Out of it

I have been having some treatment in hospital that has meant I have been out of action for the best part of two weeks. It is the first time in my professional life that I have been away from the web for an extended period. I think ‘out of it’ describes my position very well.

Whilst I have been treated, I am mindful that my community of Braidwood has been fighting one of the largest fires in living memory, the North Black Range Fire, Palerang.

The fire started about the time I entered hospital and since then has become an enormous fire. What impressed me about the Braidwood response was its relationship with all the training that had occurred in preparation for a long fire season. The Braidwood group has a Messenger page to stay connected and makes extensive use of the BART responder software platform (link). I was interested to to see the way the community used Facebook to share stories and images (link).

I was definitely out of this. The fire put everything else into perspective.

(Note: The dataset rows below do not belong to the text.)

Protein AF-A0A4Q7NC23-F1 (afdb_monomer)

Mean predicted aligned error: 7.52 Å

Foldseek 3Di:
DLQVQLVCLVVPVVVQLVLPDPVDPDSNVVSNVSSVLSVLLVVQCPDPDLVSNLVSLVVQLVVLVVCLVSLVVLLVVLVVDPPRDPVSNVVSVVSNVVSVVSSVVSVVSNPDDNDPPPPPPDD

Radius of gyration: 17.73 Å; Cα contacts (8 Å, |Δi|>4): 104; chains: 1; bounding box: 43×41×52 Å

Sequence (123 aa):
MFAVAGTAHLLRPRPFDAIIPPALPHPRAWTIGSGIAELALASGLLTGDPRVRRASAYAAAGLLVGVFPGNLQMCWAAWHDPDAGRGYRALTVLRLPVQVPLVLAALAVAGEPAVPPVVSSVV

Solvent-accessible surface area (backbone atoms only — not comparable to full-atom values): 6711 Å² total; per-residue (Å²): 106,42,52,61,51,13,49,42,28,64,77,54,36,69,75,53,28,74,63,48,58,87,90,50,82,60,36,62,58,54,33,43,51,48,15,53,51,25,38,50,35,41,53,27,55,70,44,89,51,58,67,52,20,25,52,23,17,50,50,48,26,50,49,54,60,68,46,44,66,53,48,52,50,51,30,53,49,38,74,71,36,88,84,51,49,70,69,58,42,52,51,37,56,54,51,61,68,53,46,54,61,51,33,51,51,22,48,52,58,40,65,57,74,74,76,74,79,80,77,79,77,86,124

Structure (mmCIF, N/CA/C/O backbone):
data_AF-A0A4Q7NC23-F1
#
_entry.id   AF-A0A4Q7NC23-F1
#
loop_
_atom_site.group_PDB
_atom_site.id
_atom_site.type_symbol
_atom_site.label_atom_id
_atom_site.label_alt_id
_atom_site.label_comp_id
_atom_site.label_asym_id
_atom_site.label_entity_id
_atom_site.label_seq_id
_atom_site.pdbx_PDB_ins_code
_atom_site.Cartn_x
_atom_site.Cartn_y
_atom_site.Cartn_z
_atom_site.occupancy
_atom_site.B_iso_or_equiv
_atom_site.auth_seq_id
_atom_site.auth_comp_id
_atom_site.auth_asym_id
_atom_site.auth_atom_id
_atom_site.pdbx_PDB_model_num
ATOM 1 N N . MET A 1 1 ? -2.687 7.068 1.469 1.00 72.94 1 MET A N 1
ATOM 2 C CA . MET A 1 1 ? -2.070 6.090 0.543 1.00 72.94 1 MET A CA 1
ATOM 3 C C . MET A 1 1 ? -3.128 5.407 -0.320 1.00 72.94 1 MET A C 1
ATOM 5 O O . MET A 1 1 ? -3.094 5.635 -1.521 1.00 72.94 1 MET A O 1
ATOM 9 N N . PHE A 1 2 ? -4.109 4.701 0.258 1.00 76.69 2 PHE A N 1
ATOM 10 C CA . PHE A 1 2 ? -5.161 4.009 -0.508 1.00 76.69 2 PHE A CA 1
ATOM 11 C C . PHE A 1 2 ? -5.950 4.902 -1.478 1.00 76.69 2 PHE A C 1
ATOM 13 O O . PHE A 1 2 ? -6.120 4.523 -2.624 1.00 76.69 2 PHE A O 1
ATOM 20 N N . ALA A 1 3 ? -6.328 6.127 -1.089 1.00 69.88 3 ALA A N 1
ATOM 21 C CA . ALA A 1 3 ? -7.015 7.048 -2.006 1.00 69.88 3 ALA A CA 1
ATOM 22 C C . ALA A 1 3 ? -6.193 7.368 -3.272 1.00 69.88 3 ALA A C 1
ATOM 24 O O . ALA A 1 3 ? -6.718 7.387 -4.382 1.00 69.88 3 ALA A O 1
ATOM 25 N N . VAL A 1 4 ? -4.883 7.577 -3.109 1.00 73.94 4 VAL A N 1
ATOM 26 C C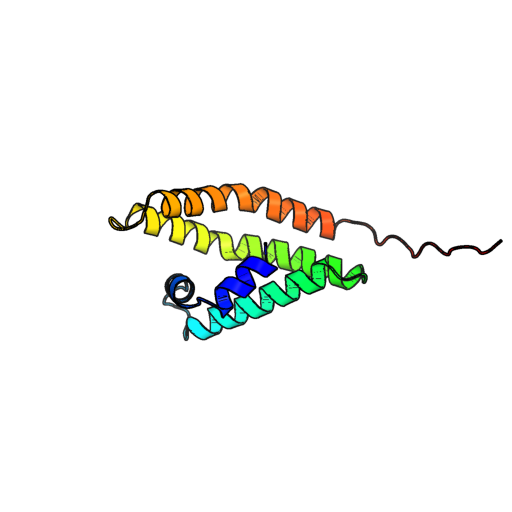A . VAL A 1 4 ? -3.960 7.875 -4.215 1.00 73.94 4 VAL A CA 1
ATOM 27 C C . VAL A 1 4 ? -3.727 6.632 -5.076 1.00 73.94 4 VAL A C 1
ATOM 29 O O . VAL A 1 4 ? -3.770 6.728 -6.300 1.00 73.94 4 VAL A O 1
ATOM 32 N N . ALA A 1 5 ? -3.513 5.469 -4.451 1.00 73.81 5 ALA A N 1
ATOM 33 C CA . ALA A 1 5 ? -3.315 4.200 -5.152 1.00 73.81 5 ALA A CA 1
ATOM 34 C C . ALA A 1 5 ? -4.570 3.781 -5.936 1.00 73.81 5 ALA A C 1
ATOM 36 O O . ALA A 1 5 ? -4.474 3.539 -7.138 1.00 73.81 5 ALA A O 1
ATOM 37 N N . GLY A 1 6 ? -5.746 3.843 -5.308 1.00 68.88 6 GLY A N 1
ATOM 38 C CA . GLY A 1 6 ? -7.013 3.484 -5.941 1.00 68.88 6 GLY A CA 1
ATOM 39 C C . GLY A 1 6 ? -7.348 4.401 -7.109 1.00 68.88 6 GLY A C 1
ATOM 40 O O . GLY A 1 6 ? -7.724 3.940 -8.183 1.00 68.88 6 GLY A O 1
ATOM 41 N N . THR A 1 7 ? -7.089 5.702 -6.961 1.00 75.31 7 THR A N 1
ATOM 42 C CA . THR A 1 7 ? -7.216 6.655 -8.072 1.00 75.31 7 THR A CA 1
ATOM 43 C C . THR A 1 7 ? -6.251 6.321 -9.216 1.00 75.31 7 THR A C 1
ATOM 45 O O . THR A 1 7 ? -6.640 6.359 -10.382 1.00 75.31 7 THR A O 1
ATOM 48 N N . ALA A 1 8 ? -5.004 5.944 -8.917 1.00 74.56 8 ALA A N 1
ATOM 49 C CA . ALA A 1 8 ? -4.035 5.556 -9.941 1.00 74.56 8 ALA A CA 1
ATOM 50 C C . ALA A 1 8 ? -4.433 4.261 -10.673 1.00 74.56 8 ALA A C 1
ATOM 52 O O . ALA A 1 8 ? -4.309 4.215 -11.898 1.00 74.56 8 ALA A O 1
ATOM 53 N N . HIS A 1 9 ? -4.957 3.256 -9.962 1.00 80.69 9 HIS A N 1
ATOM 54 C CA . HIS A 1 9 ? -5.479 2.019 -10.553 1.00 80.69 9 HIS A CA 1
ATOM 55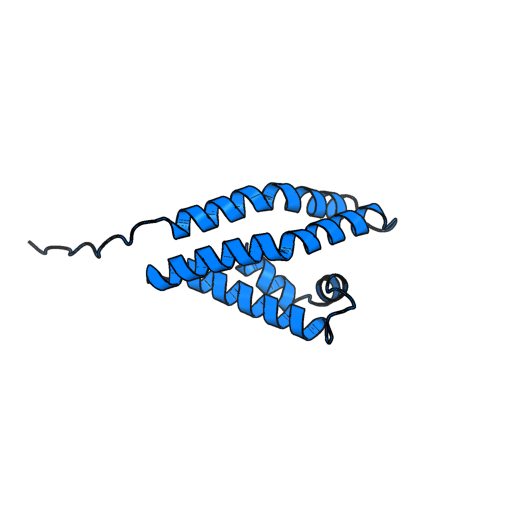 C C . HIS A 1 9 ? -6.604 2.293 -11.556 1.00 80.69 9 HIS A C 1
ATOM 57 O O . HIS A 1 9 ? -6.632 1.696 -12.630 1.00 80.69 9 HIS A O 1
ATOM 63 N N . LEU A 1 10 ? -7.496 3.237 -11.244 1.00 79.00 10 LEU A N 1
ATOM 64 C CA . LEU A 1 10 ? -8.621 3.583 -12.113 1.00 79.00 10 LEU A CA 1
ATOM 65 C C . LEU A 1 10 ? -8.208 4.476 -13.295 1.00 79.00 10 LEU A C 1
ATOM 67 O O . LEU A 1 10 ? -8.672 4.263 -14.414 1.00 79.00 10 LEU A O 1
ATOM 71 N N . LEU A 1 11 ? -7.315 5.451 -13.081 1.00 80.50 11 LEU A N 1
ATOM 72 C CA . LEU A 1 11 ? -6.893 6.396 -14.126 1.00 80.50 11 LEU A CA 1
ATOM 73 C C . LEU A 1 11 ? -5.833 5.827 -15.076 1.00 80.50 11 LEU A C 1
ATOM 75 O O . LEU A 1 11 ? -5.786 6.198 -16.250 1.00 80.50 11 LEU A O 1
ATOM 79 N N . ARG A 1 12 ? -4.941 4.962 -14.583 1.00 80.94 12 ARG A N 1
ATOM 80 C CA . ARG A 1 12 ? -3.838 4.377 -15.360 1.00 80.94 12 ARG A CA 1
ATOM 81 C C . ARG A 1 12 ? -3.677 2.887 -15.047 1.00 80.94 12 ARG A C 1
ATOM 83 O O . ARG A 1 12 ? -2.652 2.506 -14.499 1.00 80.94 12 ARG A O 1
ATOM 90 N N . PRO A 1 13 ? -4.629 2.026 -15.434 1.00 78.56 13 PRO A N 1
ATOM 91 C CA . PRO A 1 13 ? -4.610 0.603 -15.079 1.00 78.56 13 PRO A CA 1
ATOM 92 C C . PRO A 1 13 ? -3.506 -0.220 -15.767 1.00 78.56 13 PRO A C 1
ATOM 94 O O . PRO A 1 13 ? -3.008 -1.174 -15.183 1.00 78.56 13 PRO A O 1
ATOM 97 N N . ARG A 1 14 ? -3.073 0.149 -16.985 1.00 79.06 14 ARG A N 1
ATOM 98 C CA . ARG A 1 14 ? -2.157 -0.674 -17.812 1.00 79.06 14 ARG A CA 1
ATOM 99 C C . ARG A 1 14 ? -0.855 -1.116 -17.111 1.00 79.06 14 ARG A C 1
ATOM 101 O O . ARG A 1 14 ? -0.514 -2.286 -17.242 1.00 79.06 14 ARG A O 1
ATOM 108 N N . PRO A 1 15 ? -0.124 -0.251 -16.378 1.00 75.38 15 PRO A N 1
ATOM 109 C CA . PRO A 1 15 ? 1.079 -0.673 -15.658 1.00 75.38 15 PRO A CA 1
ATOM 110 C C . PRO A 1 15 ? 0.790 -1.671 -14.532 1.00 75.38 15 PRO A C 1
ATOM 112 O O . PRO A 1 15 ? 1.645 -2.484 -14.209 1.00 75.38 15 PRO A O 1
ATOM 115 N N . PHE A 1 16 ? -0.404 -1.620 -13.941 1.00 78.19 16 PHE A N 1
ATOM 116 C CA . PHE A 1 16 ? -0.804 -2.510 -12.854 1.00 78.19 16 PHE A CA 1
ATOM 117 C C . PHE A 1 16 ? -1.334 -3.846 -13.376 1.00 78.19 16 PHE A C 1
ATOM 119 O O . PHE A 1 16 ? -1.047 -4.873 -12.767 1.00 78.19 16 PHE A O 1
ATOM 126 N N . ASP A 1 17 ? -2.013 -3.852 -14.530 1.00 81.50 17 ASP A N 1
ATOM 127 C CA . ASP A 1 17 ? -2.413 -5.082 -15.228 1.00 81.50 17 ASP A CA 1
ATOM 128 C C . ASP A 1 17 ? -1.195 -6.001 -15.452 1.00 81.50 17 ASP A C 1
ATOM 130 O O . ASP A 1 17 ? -1.293 -7.214 -15.303 1.00 81.50 17 ASP A O 1
ATOM 134 N N . ALA A 1 18 ? -0.034 -5.415 -15.773 1.00 78.38 18 ALA A N 1
ATOM 135 C CA . ALA A 1 18 ? 1.213 -6.138 -16.034 1.00 78.38 18 ALA A CA 1
ATOM 136 C C . ALA A 1 18 ? 1.843 -6.787 -14.785 1.00 78.38 18 ALA A C 1
ATOM 138 O O . ALA A 1 18 ? 2.720 -7.637 -14.918 1.00 78.38 18 ALA A O 1
ATOM 139 N N . ILE A 1 19 ? 1.416 -6.387 -13.583 1.00 74.62 19 ILE A N 1
ATOM 140 C CA . ILE A 1 19 ? 1.898 -6.941 -12.307 1.00 74.62 19 ILE A CA 1
ATOM 141 C C . ILE A 1 19 ? 1.014 -8.117 -11.858 1.00 74.62 19 ILE A C 1
ATOM 143 O O . ILE A 1 19 ? 1.446 -8.939 -11.049 1.00 74.62 19 ILE A O 1
ATOM 147 N N . ILE A 1 20 ? -0.215 -8.225 -12.379 1.00 75.44 20 ILE A N 1
ATOM 148 C CA . ILE A 1 20 ? -1.128 -9.319 -12.038 1.00 75.44 20 ILE A CA 1
ATOM 149 C C . ILE A 1 20 ? -0.516 -10.657 -12.498 1.00 75.44 20 ILE A C 1
ATOM 151 O O . ILE A 1 20 ? -0.150 -10.788 -13.668 1.00 75.44 20 ILE A O 1
ATOM 155 N N . PRO A 1 21 ? -0.416 -11.669 -11.611 1.00 75.06 21 PRO A N 1
ATOM 156 C CA . PRO A 1 21 ? 0.106 -12.982 -11.970 1.00 75.06 21 PRO A CA 1
ATOM 157 C C . PRO A 1 21 ? -0.614 -13.603 -13.179 1.00 75.06 21 PRO A C 1
ATOM 159 O O . PRO A 1 21 ? -1.846 -13.574 -13.216 1.00 75.06 21 PRO A O 1
ATOM 162 N N . PRO A 1 22 ? 0.103 -14.271 -14.105 1.00 78.06 22 PRO A N 1
ATOM 163 C CA . PRO A 1 22 ? -0.504 -14.896 -15.287 1.00 78.06 22 PRO A CA 1
ATOM 164 C C . PRO A 1 22 ? -1.565 -15.960 -14.968 1.00 78.06 22 PRO A C 1
ATOM 166 O O . PRO A 1 22 ? -2.409 -16.262 -15.805 1.00 78.06 22 PRO A O 1
ATOM 169 N N . ALA A 1 23 ? -1.526 -16.532 -13.760 1.00 81.56 23 ALA A N 1
ATOM 170 C CA . ALA A 1 23 ? -2.501 -17.509 -13.282 1.00 81.56 23 ALA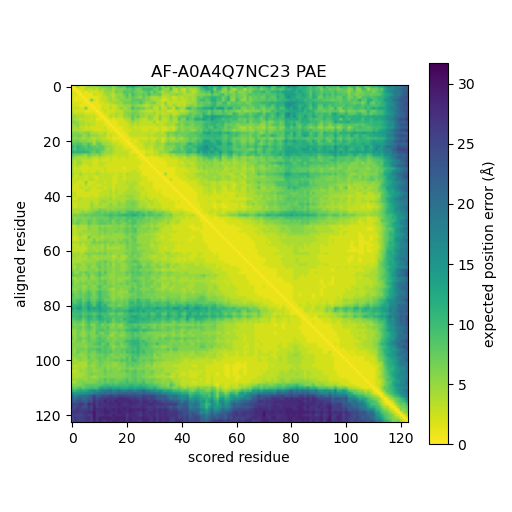 A CA 1
ATOM 171 C C . ALA A 1 23 ? -3.897 -16.909 -13.018 1.00 81.56 23 ALA A C 1
ATOM 173 O O . ALA A 1 23 ? -4.863 -17.658 -12.888 1.00 81.56 23 ALA A O 1
ATOM 174 N N . LEU A 1 24 ? -4.017 -15.579 -12.916 1.00 76.69 24 LEU A N 1
ATOM 175 C CA . LEU A 1 24 ? -5.290 -14.901 -12.691 1.00 76.69 24 LEU A CA 1
ATOM 176 C C . LEU A 1 24 ? -5.885 -14.422 -14.025 1.00 76.69 24 LEU A C 1
ATOM 178 O O . LEU A 1 24 ? -5.256 -13.630 -14.732 1.00 76.69 24 LEU A O 1
ATOM 182 N N . PRO A 1 25 ? -7.110 -14.848 -14.380 1.00 86.12 25 PRO A N 1
ATOM 183 C CA . PRO A 1 25 ? -7.758 -14.386 -15.598 1.00 86.12 25 PRO A CA 1
ATOM 184 C C . PRO A 1 25 ? -8.191 -12.922 -15.458 1.00 86.12 25 PRO A C 1
ATOM 186 O O . PRO A 1 25 ? -8.516 -12.450 -14.369 1.00 86.12 25 PRO A O 1
ATOM 189 N N . HIS A 1 26 ? -8.244 -12.216 -16.588 1.00 87.81 26 HIS A N 1
ATOM 190 C CA . HIS A 1 26 ? -8.717 -10.829 -16.697 1.00 87.81 26 HIS A CA 1
ATOM 191 C C . HIS A 1 26 ? -7.986 -9.815 -15.785 1.00 87.81 26 HIS A C 1
ATOM 193 O O . HIS A 1 26 ? -8.626 -9.195 -14.933 1.00 87.81 26 HIS A O 1
ATOM 199 N N . PRO A 1 27 ? -6.679 -9.552 -15.993 1.00 84.38 27 PRO A N 1
ATOM 200 C CA . PRO A 1 27 ? -5.893 -8.604 -15.188 1.00 84.38 27 PRO A CA 1
ATOM 201 C C . PRO A 1 27 ? -6.574 -7.251 -14.937 1.00 84.38 27 PRO A C 1
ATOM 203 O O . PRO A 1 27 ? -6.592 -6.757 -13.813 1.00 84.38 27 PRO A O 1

When I am connected to the web, two of my interests are ensuring I have updated my performance data archives to give me contexts about which and with which to contemplate performativity issues. All my data are on Google Sheets.

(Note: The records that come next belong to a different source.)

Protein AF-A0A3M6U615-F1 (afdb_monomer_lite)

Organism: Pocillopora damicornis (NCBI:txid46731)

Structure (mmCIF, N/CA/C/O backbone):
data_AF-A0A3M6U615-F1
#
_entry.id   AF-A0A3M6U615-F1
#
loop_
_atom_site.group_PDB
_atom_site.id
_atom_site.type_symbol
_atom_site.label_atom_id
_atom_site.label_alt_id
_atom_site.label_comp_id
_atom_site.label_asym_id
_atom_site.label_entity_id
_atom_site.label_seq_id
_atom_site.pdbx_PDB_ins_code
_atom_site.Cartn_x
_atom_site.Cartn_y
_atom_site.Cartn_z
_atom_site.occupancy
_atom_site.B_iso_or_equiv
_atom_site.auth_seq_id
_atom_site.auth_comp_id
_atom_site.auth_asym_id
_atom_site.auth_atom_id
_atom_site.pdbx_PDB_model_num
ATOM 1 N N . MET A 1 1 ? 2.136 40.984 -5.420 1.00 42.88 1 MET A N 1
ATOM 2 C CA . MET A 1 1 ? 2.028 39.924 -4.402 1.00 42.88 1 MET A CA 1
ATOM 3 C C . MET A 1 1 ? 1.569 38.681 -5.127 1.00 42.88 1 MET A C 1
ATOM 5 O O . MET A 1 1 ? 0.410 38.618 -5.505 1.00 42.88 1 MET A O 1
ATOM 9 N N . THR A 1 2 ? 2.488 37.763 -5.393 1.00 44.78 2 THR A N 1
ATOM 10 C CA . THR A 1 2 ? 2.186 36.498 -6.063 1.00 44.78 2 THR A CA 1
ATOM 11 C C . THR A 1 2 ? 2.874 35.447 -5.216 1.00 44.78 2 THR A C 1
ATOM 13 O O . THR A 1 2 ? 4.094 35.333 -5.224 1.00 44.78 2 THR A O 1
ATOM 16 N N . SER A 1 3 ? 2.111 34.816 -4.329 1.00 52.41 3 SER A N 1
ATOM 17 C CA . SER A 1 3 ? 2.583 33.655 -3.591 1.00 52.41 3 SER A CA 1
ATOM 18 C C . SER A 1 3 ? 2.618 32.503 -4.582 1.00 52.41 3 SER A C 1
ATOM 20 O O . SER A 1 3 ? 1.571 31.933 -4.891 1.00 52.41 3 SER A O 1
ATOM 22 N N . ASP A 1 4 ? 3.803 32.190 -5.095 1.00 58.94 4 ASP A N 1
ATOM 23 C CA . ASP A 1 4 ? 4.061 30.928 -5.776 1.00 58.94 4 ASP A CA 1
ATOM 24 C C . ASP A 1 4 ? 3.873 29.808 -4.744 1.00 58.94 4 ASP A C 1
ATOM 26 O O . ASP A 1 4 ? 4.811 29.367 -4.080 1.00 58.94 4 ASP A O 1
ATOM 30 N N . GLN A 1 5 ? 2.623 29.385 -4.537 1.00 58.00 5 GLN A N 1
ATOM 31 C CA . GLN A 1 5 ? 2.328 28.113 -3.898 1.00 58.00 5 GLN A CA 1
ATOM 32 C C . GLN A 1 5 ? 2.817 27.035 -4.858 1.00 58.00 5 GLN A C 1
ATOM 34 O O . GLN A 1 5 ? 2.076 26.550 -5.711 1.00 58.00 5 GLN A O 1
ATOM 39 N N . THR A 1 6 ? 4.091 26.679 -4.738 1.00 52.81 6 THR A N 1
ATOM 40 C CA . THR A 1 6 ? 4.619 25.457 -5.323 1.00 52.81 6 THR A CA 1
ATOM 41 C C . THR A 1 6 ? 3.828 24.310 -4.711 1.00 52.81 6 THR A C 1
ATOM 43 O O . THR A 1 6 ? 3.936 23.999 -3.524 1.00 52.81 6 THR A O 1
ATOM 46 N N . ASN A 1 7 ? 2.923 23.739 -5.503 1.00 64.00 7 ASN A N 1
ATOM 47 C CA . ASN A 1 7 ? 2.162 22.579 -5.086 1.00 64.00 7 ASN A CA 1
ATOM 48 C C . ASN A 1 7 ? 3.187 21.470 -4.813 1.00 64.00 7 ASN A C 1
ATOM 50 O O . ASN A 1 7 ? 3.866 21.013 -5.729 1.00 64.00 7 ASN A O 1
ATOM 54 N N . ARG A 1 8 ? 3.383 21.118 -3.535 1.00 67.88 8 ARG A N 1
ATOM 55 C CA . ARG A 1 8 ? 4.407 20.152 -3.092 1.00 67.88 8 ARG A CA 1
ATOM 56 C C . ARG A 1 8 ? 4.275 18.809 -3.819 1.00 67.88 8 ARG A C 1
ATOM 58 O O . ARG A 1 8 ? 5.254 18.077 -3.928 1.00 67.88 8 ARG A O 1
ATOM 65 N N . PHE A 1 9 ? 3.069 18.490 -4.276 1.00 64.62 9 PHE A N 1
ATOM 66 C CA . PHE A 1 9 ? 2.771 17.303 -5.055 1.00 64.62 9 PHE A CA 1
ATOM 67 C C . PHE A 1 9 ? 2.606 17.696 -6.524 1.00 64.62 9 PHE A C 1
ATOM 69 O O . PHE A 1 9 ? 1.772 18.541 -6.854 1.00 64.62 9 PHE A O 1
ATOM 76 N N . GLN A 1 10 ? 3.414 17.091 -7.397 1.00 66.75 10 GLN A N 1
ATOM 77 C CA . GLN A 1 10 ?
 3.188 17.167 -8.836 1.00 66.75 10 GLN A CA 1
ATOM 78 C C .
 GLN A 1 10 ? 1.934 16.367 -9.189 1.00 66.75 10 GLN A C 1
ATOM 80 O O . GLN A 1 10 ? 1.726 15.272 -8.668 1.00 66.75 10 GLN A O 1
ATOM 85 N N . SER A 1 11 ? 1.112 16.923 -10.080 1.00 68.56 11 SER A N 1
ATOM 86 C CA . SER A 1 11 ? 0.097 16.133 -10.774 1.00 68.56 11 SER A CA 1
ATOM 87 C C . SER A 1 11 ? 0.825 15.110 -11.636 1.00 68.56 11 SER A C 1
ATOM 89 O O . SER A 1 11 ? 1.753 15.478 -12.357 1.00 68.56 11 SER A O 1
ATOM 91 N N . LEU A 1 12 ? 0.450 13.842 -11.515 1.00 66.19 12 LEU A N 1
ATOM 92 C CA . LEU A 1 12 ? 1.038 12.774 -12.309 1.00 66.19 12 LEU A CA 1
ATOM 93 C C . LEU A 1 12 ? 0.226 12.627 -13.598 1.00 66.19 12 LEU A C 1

The other work I do is to scan the web for meta analytical issues (link). I think this is the ‘pedagogical intent’ that Michael Feldstein has described in a recent post (link). Michael observes “the challenge that we face as educators is that learning, which happens completely inside the heads of the learners, is invisible. We can not observe it directly”. He adds “If we are going to make progress toward educationally useful analytics, then we must ruthlessly expunge all traces of magical thinking about data”. 

Michael concludes “we have to and can boil down chains of inference that combine pedagogical intent into simple human language that educators can understand and articulate for themselves”. This language fascinates me as we develop our language about data.

My hope is that as I move back into web access, I can start to synthesise these ‘in it’ opportunities.